Last week, Holmes stood in front of a hand-selected group of school volunteers, employees and other community members who had proven to be heavily invested in the future of La Center’s schools, and told them that the district was considering a bond measure that could fund the building of a new elementary or middle school.

“It’s not an option to build another high school,” Holmes told the community members. “Right now, we have available to us, about $30 million that the state would allow us to pass a bond for. High schools are anywhere from $50 million to $80 million, so we don’t even have the capacity to pay for it (a new high school) right now.”

La Center School
In an effort to accommodate enrollment growth in the district, La Center School District officials are expected to ask voters to approve a bond in an upcoming election, perhaps as early as April 2017. The bond could be used to build a new elementary or middle school to provide relief to the current K-8 campus, pictured here. Photo by Mike Schultz

That leaves the district with the option of building a new elementary or middle school. Holmes says each has its pros and cons. With a new middle school, there would be more playing fields, a larger gymnasium and the types of common spaces that could be easily used by community groups during non-school hours and in the summer months. An elementary school, however, could be configured to accommodate just a few grades, such as a K-3 or a K-2 school, and could come with a smaller price tag than a costlier middle school since the district currently owns a parcel of land that may suit an elementary school.

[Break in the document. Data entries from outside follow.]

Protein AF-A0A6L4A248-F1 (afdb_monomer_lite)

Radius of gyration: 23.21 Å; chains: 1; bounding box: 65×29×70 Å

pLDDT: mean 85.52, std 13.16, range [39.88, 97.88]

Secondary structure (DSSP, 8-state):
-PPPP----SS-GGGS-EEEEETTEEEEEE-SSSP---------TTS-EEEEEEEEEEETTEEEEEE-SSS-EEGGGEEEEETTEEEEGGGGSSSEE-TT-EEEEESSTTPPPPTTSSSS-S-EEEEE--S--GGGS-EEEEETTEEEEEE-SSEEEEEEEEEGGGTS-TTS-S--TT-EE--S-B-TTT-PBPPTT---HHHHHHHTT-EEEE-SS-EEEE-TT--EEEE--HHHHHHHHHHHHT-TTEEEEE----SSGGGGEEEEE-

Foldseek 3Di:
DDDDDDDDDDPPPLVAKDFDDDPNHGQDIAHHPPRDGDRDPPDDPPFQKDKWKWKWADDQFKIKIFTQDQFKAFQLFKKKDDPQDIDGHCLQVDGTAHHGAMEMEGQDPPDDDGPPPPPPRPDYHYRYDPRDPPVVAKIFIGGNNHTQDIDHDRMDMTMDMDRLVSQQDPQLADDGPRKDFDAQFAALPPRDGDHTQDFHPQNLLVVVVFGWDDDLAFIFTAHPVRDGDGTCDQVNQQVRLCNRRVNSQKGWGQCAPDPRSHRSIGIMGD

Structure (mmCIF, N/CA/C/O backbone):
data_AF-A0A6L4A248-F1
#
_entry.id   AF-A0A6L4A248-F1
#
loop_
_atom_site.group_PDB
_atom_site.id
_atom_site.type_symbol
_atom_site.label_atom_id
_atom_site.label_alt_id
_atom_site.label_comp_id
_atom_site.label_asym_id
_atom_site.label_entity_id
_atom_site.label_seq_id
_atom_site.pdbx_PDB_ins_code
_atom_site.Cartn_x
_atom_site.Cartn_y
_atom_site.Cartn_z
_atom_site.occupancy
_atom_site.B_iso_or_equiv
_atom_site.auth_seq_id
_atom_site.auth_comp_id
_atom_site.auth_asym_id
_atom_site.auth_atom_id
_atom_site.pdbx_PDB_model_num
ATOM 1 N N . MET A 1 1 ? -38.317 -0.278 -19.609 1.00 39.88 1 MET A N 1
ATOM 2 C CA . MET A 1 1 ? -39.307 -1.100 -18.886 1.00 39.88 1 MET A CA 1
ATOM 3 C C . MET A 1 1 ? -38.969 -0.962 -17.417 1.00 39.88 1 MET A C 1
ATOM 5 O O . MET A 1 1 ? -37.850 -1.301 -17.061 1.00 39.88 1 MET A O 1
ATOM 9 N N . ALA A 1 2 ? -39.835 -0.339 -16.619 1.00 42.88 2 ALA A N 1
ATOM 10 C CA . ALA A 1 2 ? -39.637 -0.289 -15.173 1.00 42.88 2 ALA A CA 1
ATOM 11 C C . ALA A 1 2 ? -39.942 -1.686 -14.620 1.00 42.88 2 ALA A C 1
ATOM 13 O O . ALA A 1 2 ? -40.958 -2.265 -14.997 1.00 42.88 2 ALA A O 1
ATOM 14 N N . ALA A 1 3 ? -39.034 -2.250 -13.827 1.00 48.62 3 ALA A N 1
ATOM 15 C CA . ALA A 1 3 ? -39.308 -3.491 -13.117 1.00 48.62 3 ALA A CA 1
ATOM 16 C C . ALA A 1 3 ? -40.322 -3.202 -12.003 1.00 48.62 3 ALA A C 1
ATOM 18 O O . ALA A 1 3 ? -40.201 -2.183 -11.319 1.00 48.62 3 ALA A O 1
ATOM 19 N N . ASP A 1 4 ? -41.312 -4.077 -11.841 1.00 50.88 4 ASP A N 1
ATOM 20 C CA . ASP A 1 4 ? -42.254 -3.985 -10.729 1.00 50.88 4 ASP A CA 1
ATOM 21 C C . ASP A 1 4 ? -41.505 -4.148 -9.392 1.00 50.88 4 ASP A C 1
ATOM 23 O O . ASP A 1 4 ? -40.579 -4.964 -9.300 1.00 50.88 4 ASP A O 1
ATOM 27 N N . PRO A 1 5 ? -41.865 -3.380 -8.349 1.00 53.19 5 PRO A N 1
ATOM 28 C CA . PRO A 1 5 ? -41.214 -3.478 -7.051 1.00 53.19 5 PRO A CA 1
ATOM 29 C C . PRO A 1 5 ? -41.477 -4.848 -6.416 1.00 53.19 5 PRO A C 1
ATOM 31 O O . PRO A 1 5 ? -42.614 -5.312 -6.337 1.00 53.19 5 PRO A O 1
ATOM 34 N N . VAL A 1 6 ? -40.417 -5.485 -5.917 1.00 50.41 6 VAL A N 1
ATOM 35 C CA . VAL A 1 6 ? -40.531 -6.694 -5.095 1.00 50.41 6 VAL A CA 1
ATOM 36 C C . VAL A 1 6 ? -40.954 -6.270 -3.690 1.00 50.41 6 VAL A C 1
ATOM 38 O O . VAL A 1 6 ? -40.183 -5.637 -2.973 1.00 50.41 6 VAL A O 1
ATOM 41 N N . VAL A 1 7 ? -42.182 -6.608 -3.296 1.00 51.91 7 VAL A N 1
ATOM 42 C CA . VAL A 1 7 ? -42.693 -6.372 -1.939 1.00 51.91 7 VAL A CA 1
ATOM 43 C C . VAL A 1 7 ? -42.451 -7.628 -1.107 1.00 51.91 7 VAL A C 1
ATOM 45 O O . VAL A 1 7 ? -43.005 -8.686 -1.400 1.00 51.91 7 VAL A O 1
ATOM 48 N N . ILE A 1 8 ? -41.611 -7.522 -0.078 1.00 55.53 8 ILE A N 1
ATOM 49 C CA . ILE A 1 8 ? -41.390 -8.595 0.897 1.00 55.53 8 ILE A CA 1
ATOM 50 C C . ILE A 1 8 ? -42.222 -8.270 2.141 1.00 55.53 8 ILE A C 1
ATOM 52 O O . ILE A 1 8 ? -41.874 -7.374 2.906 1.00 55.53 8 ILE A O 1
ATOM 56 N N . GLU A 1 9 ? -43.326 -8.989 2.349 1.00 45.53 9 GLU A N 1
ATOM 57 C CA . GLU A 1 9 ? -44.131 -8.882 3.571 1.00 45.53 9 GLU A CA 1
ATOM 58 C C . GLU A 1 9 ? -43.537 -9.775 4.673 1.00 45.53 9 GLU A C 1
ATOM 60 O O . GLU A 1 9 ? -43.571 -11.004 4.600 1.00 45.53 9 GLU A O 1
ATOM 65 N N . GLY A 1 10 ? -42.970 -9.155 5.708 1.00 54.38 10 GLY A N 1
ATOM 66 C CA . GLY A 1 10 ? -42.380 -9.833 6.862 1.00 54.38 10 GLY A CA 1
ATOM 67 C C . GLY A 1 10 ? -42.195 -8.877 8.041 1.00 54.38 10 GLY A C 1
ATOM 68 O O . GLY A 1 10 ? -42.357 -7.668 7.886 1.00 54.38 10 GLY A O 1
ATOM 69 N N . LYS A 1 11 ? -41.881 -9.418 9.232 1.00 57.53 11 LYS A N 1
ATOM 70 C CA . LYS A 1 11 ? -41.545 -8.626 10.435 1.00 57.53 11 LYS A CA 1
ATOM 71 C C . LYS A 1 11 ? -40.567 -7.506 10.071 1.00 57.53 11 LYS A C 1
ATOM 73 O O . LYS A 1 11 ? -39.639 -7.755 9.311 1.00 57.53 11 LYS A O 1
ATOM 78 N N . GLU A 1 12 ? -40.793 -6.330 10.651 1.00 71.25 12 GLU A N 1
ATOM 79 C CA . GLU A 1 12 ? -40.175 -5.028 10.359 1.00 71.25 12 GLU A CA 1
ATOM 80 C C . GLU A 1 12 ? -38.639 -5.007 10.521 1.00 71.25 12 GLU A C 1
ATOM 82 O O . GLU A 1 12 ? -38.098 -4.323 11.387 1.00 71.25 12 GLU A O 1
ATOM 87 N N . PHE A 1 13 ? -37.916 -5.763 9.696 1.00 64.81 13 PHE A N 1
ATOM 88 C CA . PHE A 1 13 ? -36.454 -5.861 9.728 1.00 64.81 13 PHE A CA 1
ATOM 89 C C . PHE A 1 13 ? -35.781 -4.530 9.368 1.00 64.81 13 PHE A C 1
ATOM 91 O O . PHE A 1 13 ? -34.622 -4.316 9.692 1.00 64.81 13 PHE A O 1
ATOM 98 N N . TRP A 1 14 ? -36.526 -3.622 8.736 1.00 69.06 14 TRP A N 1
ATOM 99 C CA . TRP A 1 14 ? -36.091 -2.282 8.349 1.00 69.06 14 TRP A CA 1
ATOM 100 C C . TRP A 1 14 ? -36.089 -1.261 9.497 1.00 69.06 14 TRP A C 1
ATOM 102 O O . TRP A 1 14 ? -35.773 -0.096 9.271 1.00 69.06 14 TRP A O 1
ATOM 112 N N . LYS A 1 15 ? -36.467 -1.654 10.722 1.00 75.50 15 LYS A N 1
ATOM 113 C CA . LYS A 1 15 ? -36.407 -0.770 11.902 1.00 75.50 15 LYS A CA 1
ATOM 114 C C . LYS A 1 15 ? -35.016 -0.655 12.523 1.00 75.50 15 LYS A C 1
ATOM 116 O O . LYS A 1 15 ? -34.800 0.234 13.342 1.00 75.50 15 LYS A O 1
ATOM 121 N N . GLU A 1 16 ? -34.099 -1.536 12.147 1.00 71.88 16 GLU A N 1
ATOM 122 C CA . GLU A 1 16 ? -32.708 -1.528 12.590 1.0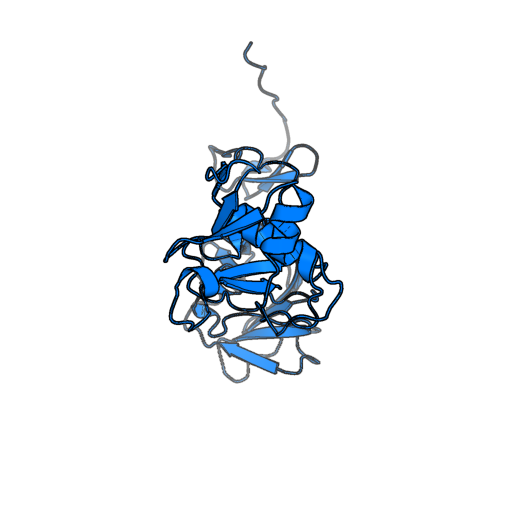0 71.88 16 GLU A CA 1
ATOM 123 C C . GLU A 1 16 ? -31.786 -1.492 11.365 1.00 71.88 16 GLU A C 1
ATOM 125 O O . GLU A 1 16 ? -32.207 -1.914 10.286 1.00 71.88 16 GLU A O 1
ATOM 130 N N . PRO A 1 17 ? -30.540 -1.004 11.496 1.00 74.44 17 PRO A N 1
ATOM 131 C CA . PRO A 1 17 ? -29.588 -1.028 10.399 1.00 74.44 17 PRO A CA 1
ATOM 132 C C . PRO A 1 17 ? -29.391 -2.441 9.847 1.00 74.44 17 PRO A C 1
ATOM 134 O O . PRO A 1 17 ? -29.065 -3.363 10.596 1.00 74.44 17 PRO A O 1
ATOM 137 N N . PHE A 1 18 ? -29.552 -2.614 8.535 1.00 77.75 18 PHE A N 1
ATOM 138 C CA . PHE A 1 18 ? -29.383 -3.915 7.884 1.00 77.75 18 PHE A CA 1
ATOM 139 C C . PHE A 1 18 ? -28.429 -3.845 6.695 1.00 77.75 18 PHE A C 1
ATOM 141 O O . PHE A 1 18 ? -28.383 -2.856 5.966 1.00 77.75 18 PHE A O 1
ATOM 148 N N . ALA A 1 19 ? -27.660 -4.914 6.496 1.00 73.88 19 ALA A N 1
ATOM 149 C CA . ALA A 1 19 ? -26.814 -5.089 5.322 1.00 73.88 19 ALA A CA 1
ATOM 150 C C . ALA A 1 19 ? -27.663 -5.430 4.094 1.00 73.88 19 ALA A C 1
ATOM 152 O O . ALA A 1 19 ? -28.585 -6.245 4.166 1.00 73.88 19 ALA A O 1
ATOM 153 N N . VAL A 1 20 ? -27.309 -4.857 2.950 1.00 78.62 20 VAL A N 1
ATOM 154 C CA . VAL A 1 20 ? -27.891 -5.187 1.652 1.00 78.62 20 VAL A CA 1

“Everyone on the (school) board is very tuned in to taxes and to the strain that (passing a bond with new taxes) puts on families,” Holmes told the community members. “This will certainly be a very thoughtful consideration for the board members on what they’re willing to ask the citizens for.”

One positive thing, Holmes notes, is that La Center is in a good position to receive a higher-than-normal share of state matching funds for a new building. While most school districts in Washington state qualify for fewer than 50 percent state-matching funds on their building bonds, La Center would get nearly 68 percent of the costs paid by state matching funds. The state, however, only pays for $213 per square foot and Holmes says building costs in this area are higher than that.

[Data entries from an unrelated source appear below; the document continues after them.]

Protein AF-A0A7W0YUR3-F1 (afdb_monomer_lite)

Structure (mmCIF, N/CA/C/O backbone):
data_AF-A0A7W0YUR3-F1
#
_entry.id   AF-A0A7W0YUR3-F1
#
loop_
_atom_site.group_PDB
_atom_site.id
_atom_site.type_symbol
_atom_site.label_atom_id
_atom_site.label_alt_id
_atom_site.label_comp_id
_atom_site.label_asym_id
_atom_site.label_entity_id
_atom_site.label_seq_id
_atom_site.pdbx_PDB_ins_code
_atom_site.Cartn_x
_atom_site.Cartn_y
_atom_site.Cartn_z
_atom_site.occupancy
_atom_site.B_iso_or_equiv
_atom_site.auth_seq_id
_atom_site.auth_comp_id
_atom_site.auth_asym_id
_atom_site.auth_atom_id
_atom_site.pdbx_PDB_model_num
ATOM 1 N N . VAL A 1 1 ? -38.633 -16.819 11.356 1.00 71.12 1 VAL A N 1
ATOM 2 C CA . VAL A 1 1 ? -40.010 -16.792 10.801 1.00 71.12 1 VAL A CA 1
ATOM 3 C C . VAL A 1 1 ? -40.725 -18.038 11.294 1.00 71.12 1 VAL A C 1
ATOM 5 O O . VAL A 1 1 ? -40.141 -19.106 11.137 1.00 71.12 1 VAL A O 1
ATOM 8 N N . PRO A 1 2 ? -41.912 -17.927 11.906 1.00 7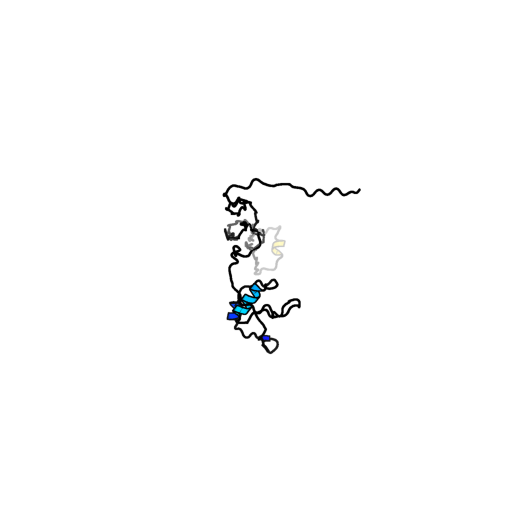2.00 2 PRO A N 1
ATOM 9 C CA . PRO A 1 2 ? -42.678 -19.082 12.373 1.00 72.00 2 PRO A CA 1
ATOM 10 C C . PRO A 1 2 ? -43.077 -20.022 11.225 1.00 72.00 2 PRO A C 1
ATOM 12 O O . PRO A 1 2 ? -43.450 -19.557 10.147 1.00 72.00 2 PRO A O 1
ATOM 15 N N . LEU A 1 3 ? -43.016 -21.337 11.463 1.00 72.31 3 LEU A N 1
ATOM 16 C CA . LEU A 1 3 ? -43.303 -22.373 10.456 1.00 72.31 3 LEU A CA 1
ATOM 17 C C . LEU A 1 3 ? -44.626 -23.121 10.681 1.00 72.31 3 LEU A C 1
ATOM 19 O O . LEU A 1 3 ? -44.983 -23.960 9.863 1.00 72.31 3 LEU A O 1
ATOM 23 N N . ARG A 1 4 ? -45.369 -22.794 11.750 1.00 63.25 4 ARG A N 1
ATOM 24 C CA . ARG A 1 4 ? -46.594 -23.491 12.202 1.00 63.25 4 ARG A CA 1
ATOM 25 C C . ARG A 1 4 ? -47.672 -23.659 11.122 1.00 63.25 4 ARG A C 1
ATOM 27 O O . ARG A 1 4 ? -48.471 -24.581 11.184 1.00 63.25 4 ARG A O 1
ATOM 34 N N . ASP A 1 5 ? -47.665 -22.782 10.124 1.00 63.81 5 ASP A N 1
ATOM 35 C CA . ASP A 1 5 ? -48.624 -22.751 9.019 1.00 63.81 5 ASP A CA 1
ATOM 36 C C . ASP A 1 5 ? -47.947 -22.817 7.636 1.00 63.81 5 ASP A C 1
ATOM 38 O O . ASP A 1 5 ? -48.575 -22.520 6.614 1.00 63.81 5 ASP A O 1
ATOM 42 N N . ALA A 1 6 ? -46.656 -23.164 7.592 1.00 73.06 6 ALA A N 1
ATOM 43 C CA . ALA A 1 6 ? -45.910 -23.292 6.349 1.00 73.06 6 ALA A CA 1
ATOM 44 C C . ALA A 1 6 ? -46.325 -24.564 5.597 1.00 73.06 6 ALA A C 1
ATOM 46 O O . ALA A 1 6 ? -46.452 -25.636 6.184 1.00 73.06 6 ALA A O 1
ATOM 47 N N . SER A 1 7 ? -46.526 -24.448 4.287 1.00 75.12 7 SER A N 1
ATOM 48 C CA . SER A 1 7 ? -46.815 -25.587 3.415 1.00 75.12 7 SER A CA 1
ATOM 49 C C . SER A 1 7 ? -45.568 -25.981 2.637 1.00 75.12 7 SER A C 1
ATOM 51 O O . SER A 1 7 ? -44.917 -25.116 2.047 1.00 75.12 7 SER A O 1
ATOM 53 N N . GLU A 1 8 ? -45.262 -27.269 2.577 1.00 77.88 8 GLU A N 1
ATOM 54 C CA . GLU A 1 8 ? -44.234 -27.789 1.681 1.00 77.88 8 GLU A CA 1
ATOM 55 C C . GLU A 1 8 ? -44.842 -28.072 0.301 1.00 77.88 8 GLU A C 1
ATOM 57 O O . GLU A 1 8 ? -45.860 -28.754 0.185 1.00 77.88 8 GLU A O 1
ATOM 62 N N . GLN A 1 9 ? -44.238 -27.518 -0.748 1.00 75.50 9 GLN A N 1
ATOM 63 C CA . GLN A 1 9 ? -44.627 -27.751 -2.136 1.00 75.50 9 GLN A CA 1
ATOM 64 C C . GLN A 1 9 ? -43.358 -27.922 -2.972 1.00 75.50 9 GLN A C 1
ATOM 66 O O . GLN A 1 9 ? -42.485 -27.059 -2.933 1.00 75.50 9 GLN A O 1
ATOM 71 N N . ASP A 1 10 ? -43.239 -29.036 -3.700 1.00 69.81 10 ASP A N 1
ATOM 72 C CA . ASP A 1 10 ? -42.103 -29.336 -4.590 1.00 69.81 10 ASP A CA 1
ATOM 73 C C . ASP A 1 10 ? -40.717 -29.215 -3.915 1.00 69.81 10 ASP A C 1
ATOM 75 O O . ASP A 1 10 ? -39.753 -28.732 -4.509 1.00 69.81 10 ASP A O 1
ATOM 79 N N . GLY A 1 11 ? -40.614 -29.624 -2.643 1.00 75.25 11 GLY A N 1
ATOM 80 C CA . GLY A 1 11 ? -39.379 -29.527 -1.852 1.00 75.25 11 GLY A CA 1
ATOM 81 C C . GLY A 1 11 ? -39.018 -28.104 -1.404 1.00 75.25 11 GLY A C 1
ATOM 82 O O . GLY A 1 11 ? -37.920 -27.879 -0.893 1.00 75.25 11 GLY A O 1
ATOM 83 N N . ALA A 1 12 ? -39.921 -27.133 -1.584 1.00 71.44 12 ALA A N 1
ATOM 84 C CA . ALA A 1 12 ? -39.782 -25.767 -1.099 1.00 71.44 12 ALA A CA 1
ATOM 85 C C . ALA A 1 12 ? -40.772 -25.482 0.040 1.00 71.44 12 ALA A C 1
ATOM 87 O O . ALA A 1 12 ? -41.981 -25.694 -0.076 1.00 71.44 12 ALA A O 1
ATOM 88 N N . LEU A 1 13 ? -40.252 -24.945 1.144 1.00 77.38 13 LEU A N 1
ATOM 89 C CA . LEU A 1 13 ? -41.055 -24.516 2.283 1.00 77.38 13 LEU A CA 1
ATOM 90 C C . LEU A 1 13 ? -41.658 -23.132 2.008 1.00 77.38 13 LEU A C 1
ATOM 92 O O . LEU A 1 13 ? -40.931 -22.152 1.827 1.00 77.38 13 LEU A O 1
ATOM 96 N N . ARG A 1 14 ? -42.989 -23.032 1.998 1.00 75.44 14 ARG A N 1
ATOM 97 C CA . ARG A 1 14 ? -43.714 -21.780 1.764 1.00 75.44 14 ARG A CA 1
ATOM 98 C C . ARG A 1 14 ? -44.382 -21.303 3.045 1.00 75.44 14 ARG A C 1
ATOM 100 O O . ARG A 1 14 ? -45.355 -21.891 3.506 1.00 75.44 14 ARG A O 1
ATOM 107 N N . ALA A 1 15 ? -43.876 -20.209 3.605 1.00 79.56 15 ALA A N 1
ATOM 108 C CA . ALA A 1 15 ? -44.543 -19.511 4.699 1.00 79.56 15 ALA A CA 1
ATOM 109 C C . ALA A 1 15 ? -45.752 -18.712 4.178 1.00 79.56 15 ALA A C 1
ATOM 111 O O . ALA A 1 15 ? -45.754 -18.251 3.036 1.00 79.56 15 ALA A O 1
ATOM 112 N N . ARG A 1 16 ? -46.763 -18.502 5.032 1.00 76.00 16 ARG A N 1
ATOM 113 C CA . ARG A 1 16 ? -47.953 -17.683 4.717 1.00 76.00 16 ARG A CA 1
ATOM 114 C C . ARG A 1 16 ? -47.702 -16.169 4.739 1.00 76.00 16 ARG A C 1
ATOM 116 O O . ARG A 1 16 ? -48.628 -15.404 4.501 1.00 76.00 16 ARG A O 1
ATOM 123 N N . PHE A 1 17 ? -46.474 -15.742 5.028 1.00 78.38 17 PHE A N 1
ATOM 124 C CA . PHE A 1 17 ? -46.096 -14.335 5.132 1.00 78.38 17 PHE A CA 1
ATOM 125 C C . PHE A 1 17 ? -45.313 -13.887 3.897 1.00 78.38 17 PHE A C 1
ATOM 127 O O . PHE A 1 17 ? -44.414 -14.593 3.431 1.00 78.38 17 PHE A O 1
ATOM 134 N N . ASP A 1 18 ? -45.629 -12.695 3.391 1.00 79.62 18 ASP A N 1
ATOM 135 C CA . ASP A 1 18 ? -44.917 -12.093 2.269 1.00 79.62 18 ASP A CA 1
ATOM 136 C C . ASP A 1 18 ? -43.477 -11.712 2.635 1.00 79.62 18 ASP A C 1
ATOM 138 O O . ASP A 1 18 ? -43.113 -11.474 3.791 1.00 79.62 18 ASP A O 1
ATOM 142 N N . LYS A 1 19 ? -42.634 -11.590 1.606 1.00 79.06 19 LYS A N 1
ATOM 143 C CA . LYS A 1 19 ? -41.211 -11.258 1.761 1.00 79.06 19 LYS A CA 1
ATOM 144 C C . LYS A 1 19 ? -40.979 -9.926 2.489 1.00 79.06 19 LYS A C 1
ATOM 146 O O . LYS A 1 19 ? -39.960 -9.800 3.160 1.00 79.06 19 LYS A O 1
ATOM 151 N N . ALA A 1 20 ? -41.890 -8.958 2.357 1.00 81.81 20 ALA A N 1
ATOM 152 C CA . ALA A 1 20 ? -41.814 -7.675 3.060 1.00 81.81 20 ALA A CA 1
ATOM 153 C C . ALA A 1 20 ? -41.947 -7.866 4.580 1.00 81.81 20 ALA A C 1
ATOM 155 O O . ALA A 1 20 ? -41.042 -7.499 5.320 1.00 81.81 20 ALA A O 1
ATOM 156 N N . THR A 1 21 ? -42.979 -8.588 5.026 1.00 81.06 21 THR A N 1
ATOM 157 C CA . THR A 1 21 ? -43.197 -8.935 6.440 1.00 81.06 21 THR A CA 1
ATOM 158 C C . THR A 1 21 ? -42.002 -9.674 7.044 1.00 81.06 21 THR A C 1
ATOM 160 O O . THR A 1 21 ? -41.601 -9.416 8.169 1.00 81.06 21 THR A O 1
ATOM 163 N N . VAL A 1 22 ? -41.354 -10.562 6.286 1.00 82.62 22 VAL A N 1
ATOM 164 C CA . VAL A 1 22 ? -40.148 -11.257 6.769 1.00 82.62 22 VAL A CA 1
ATOM 165 C C . VAL A 1 22 ? -38.948 -10.311 6.925 1.00 82.62 22 VAL A C 1
ATOM 167 O O . VAL A 1 22 ? -38.097 -10.521 7.789 1.00 82.62 22 VAL A O 1
ATOM 170 N N . LYS A 1 23 ? -38.839 -9.284 6.077 1.00 82.75 23 LYS A N 1
ATOM 171 C CA . LYS A 1 23 ? -37.716 -8.334 6.092 1.00 82.75 23 LYS A CA 1
ATOM 172 C C . LYS A 1 23 ? -37.847 -7.273 7.178 1.00 82.75 23 LYS A C 1
ATOM 174 O O . LYS A 1 23 ? -36.813 -6.864 7.715 1.00 82.75 23 LYS A O 1
ATOM 179 N N . ASP A 1 24 ? -39.081 -6.914 7.502 1.00 84.00 24 ASP A N 1
ATOM 180 C CA . ASP A 1 24 ? -39.438 -5.918 8.511 1.00 84.00 24 ASP A CA 1
ATOM 181 C C . ASP A 1 24 ? -39.603 -6.525 9.915 1.00 84.00 24 ASP A C 1
ATOM 183 O O . ASP A 1 24 ? -39.948 -5.819 10.862 1.00 84.00 24 ASP A O 1
ATOM 187 N N . ALA A 1 25 ? -39.345 -7.828 10.059 1.00 80.88 25 ALA A N 1
ATOM 188 C CA . ALA A 1 25 ? -39.360 -8.504 11.346 1.00 80.88 25 ALA A CA 1
ATOM 189 C C . ALA A 1 25 ? -38.307 -7.918 12.311 1.00 80.88 25 ALA A C 1
ATOM 191 O O . ALA A 1 25 ? -37.236 -7.486 11.855 1.00 80.88 25 ALA A O 1
ATOM 192 N N . PRO A 1 26 ? -38.572 -7.952 13.635 1.00 78.75 26 PRO A N 1
ATOM 193 C CA . PRO A 1 26 ? -37.612 -7.546 14.656 1.00 78.75 26 PRO A CA 1
ATOM 194 C C . PRO A 1 26 ? -36.240 -8.189 14.423 1.00 78.75 26 PRO A C 1
ATOM 196 O O . PRO A 1 26 ? -36.140 -9.382 14.121 1.00 78.75 26 PRO A O 1
ATOM 199 N N . LYS A 1 27 ? -35.175 -7.384 14.516 1.00 76.00 27 LYS A N 1
ATOM 200 C CA . LYS A 1 27 ? -33.793 -7.865 14.408 1.00 76.00 27 LYS A CA 1
ATOM 201 C C . LYS A 1 27 ? -33.426 -8.552 15.718 1.00 76.00 27 LYS A C 1
ATOM 203 O O . LYS A 1 27 ? -32.957 -7.896 16.636 1.00 76.00 27 LYS A O 1
ATOM 208 N N . LEU A 1 28 ? -33.703 -9.845 15.787 1.00 71.00 28 LEU A N 1
ATOM 209 C CA . LEU A 1 28 ? -33.245 -10.707 16.869 1.00 71.00 28 LEU A CA 1
ATOM 210 C C . LEU A 1 28 ? -31.874 -11.267 16.499 1.00 71.00 28 LEU A C 1
ATOM 212 O O . LEU A 1 28 ? -31.612 -11.523 15.315 1.00 71.00 28 LEU A O 1
ATOM 216 N N . ASP A 1 29 ? -31.009 -11.436 17.491 1.00 65.06 29 ASP A N 1
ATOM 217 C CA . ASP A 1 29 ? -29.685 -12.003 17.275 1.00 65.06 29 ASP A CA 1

“Current prices being quoted fall roughly between $280 and $375 or higher per square foot,” Holmes says. “Hockinson’s new middle school was bid at $366 per square foot for a price of $27.3 million and Washougal’s new school was bid at $295 per square foot for a price of $37 million.”

With the higher-than-average state matching funds, Holmes says the district could expect to have 50 percent to 60 percent of a new school building’s total cost paid for by the state: “That means we could build a $16 million building with a $10 million bond.”

Putting a bond proposal together for the February 2017 election is next-to-impossible, Holmes says, but the April 2017 election could be feasible.

“That’s our first goal, the April election,” Holmes says. “After that, it’s August and, historically, August is a bad time to go out for a bond because it’s summer and people aren’t thinking about school yet. That would leave next year’s November general election, which might be better for us because we wouldn’t have to meet the 40-percent threshold.”

To pass a bond, the district would have to get at least 40 percent of voters who turned out for the last general election. Since the next general election, in November of 2016, is a presidential election, turnout could be high, making it more difficult for La Center to meet that 40-percent requirement.

“We’re waiting to see what the turnout is like in the general election,” Holmes said.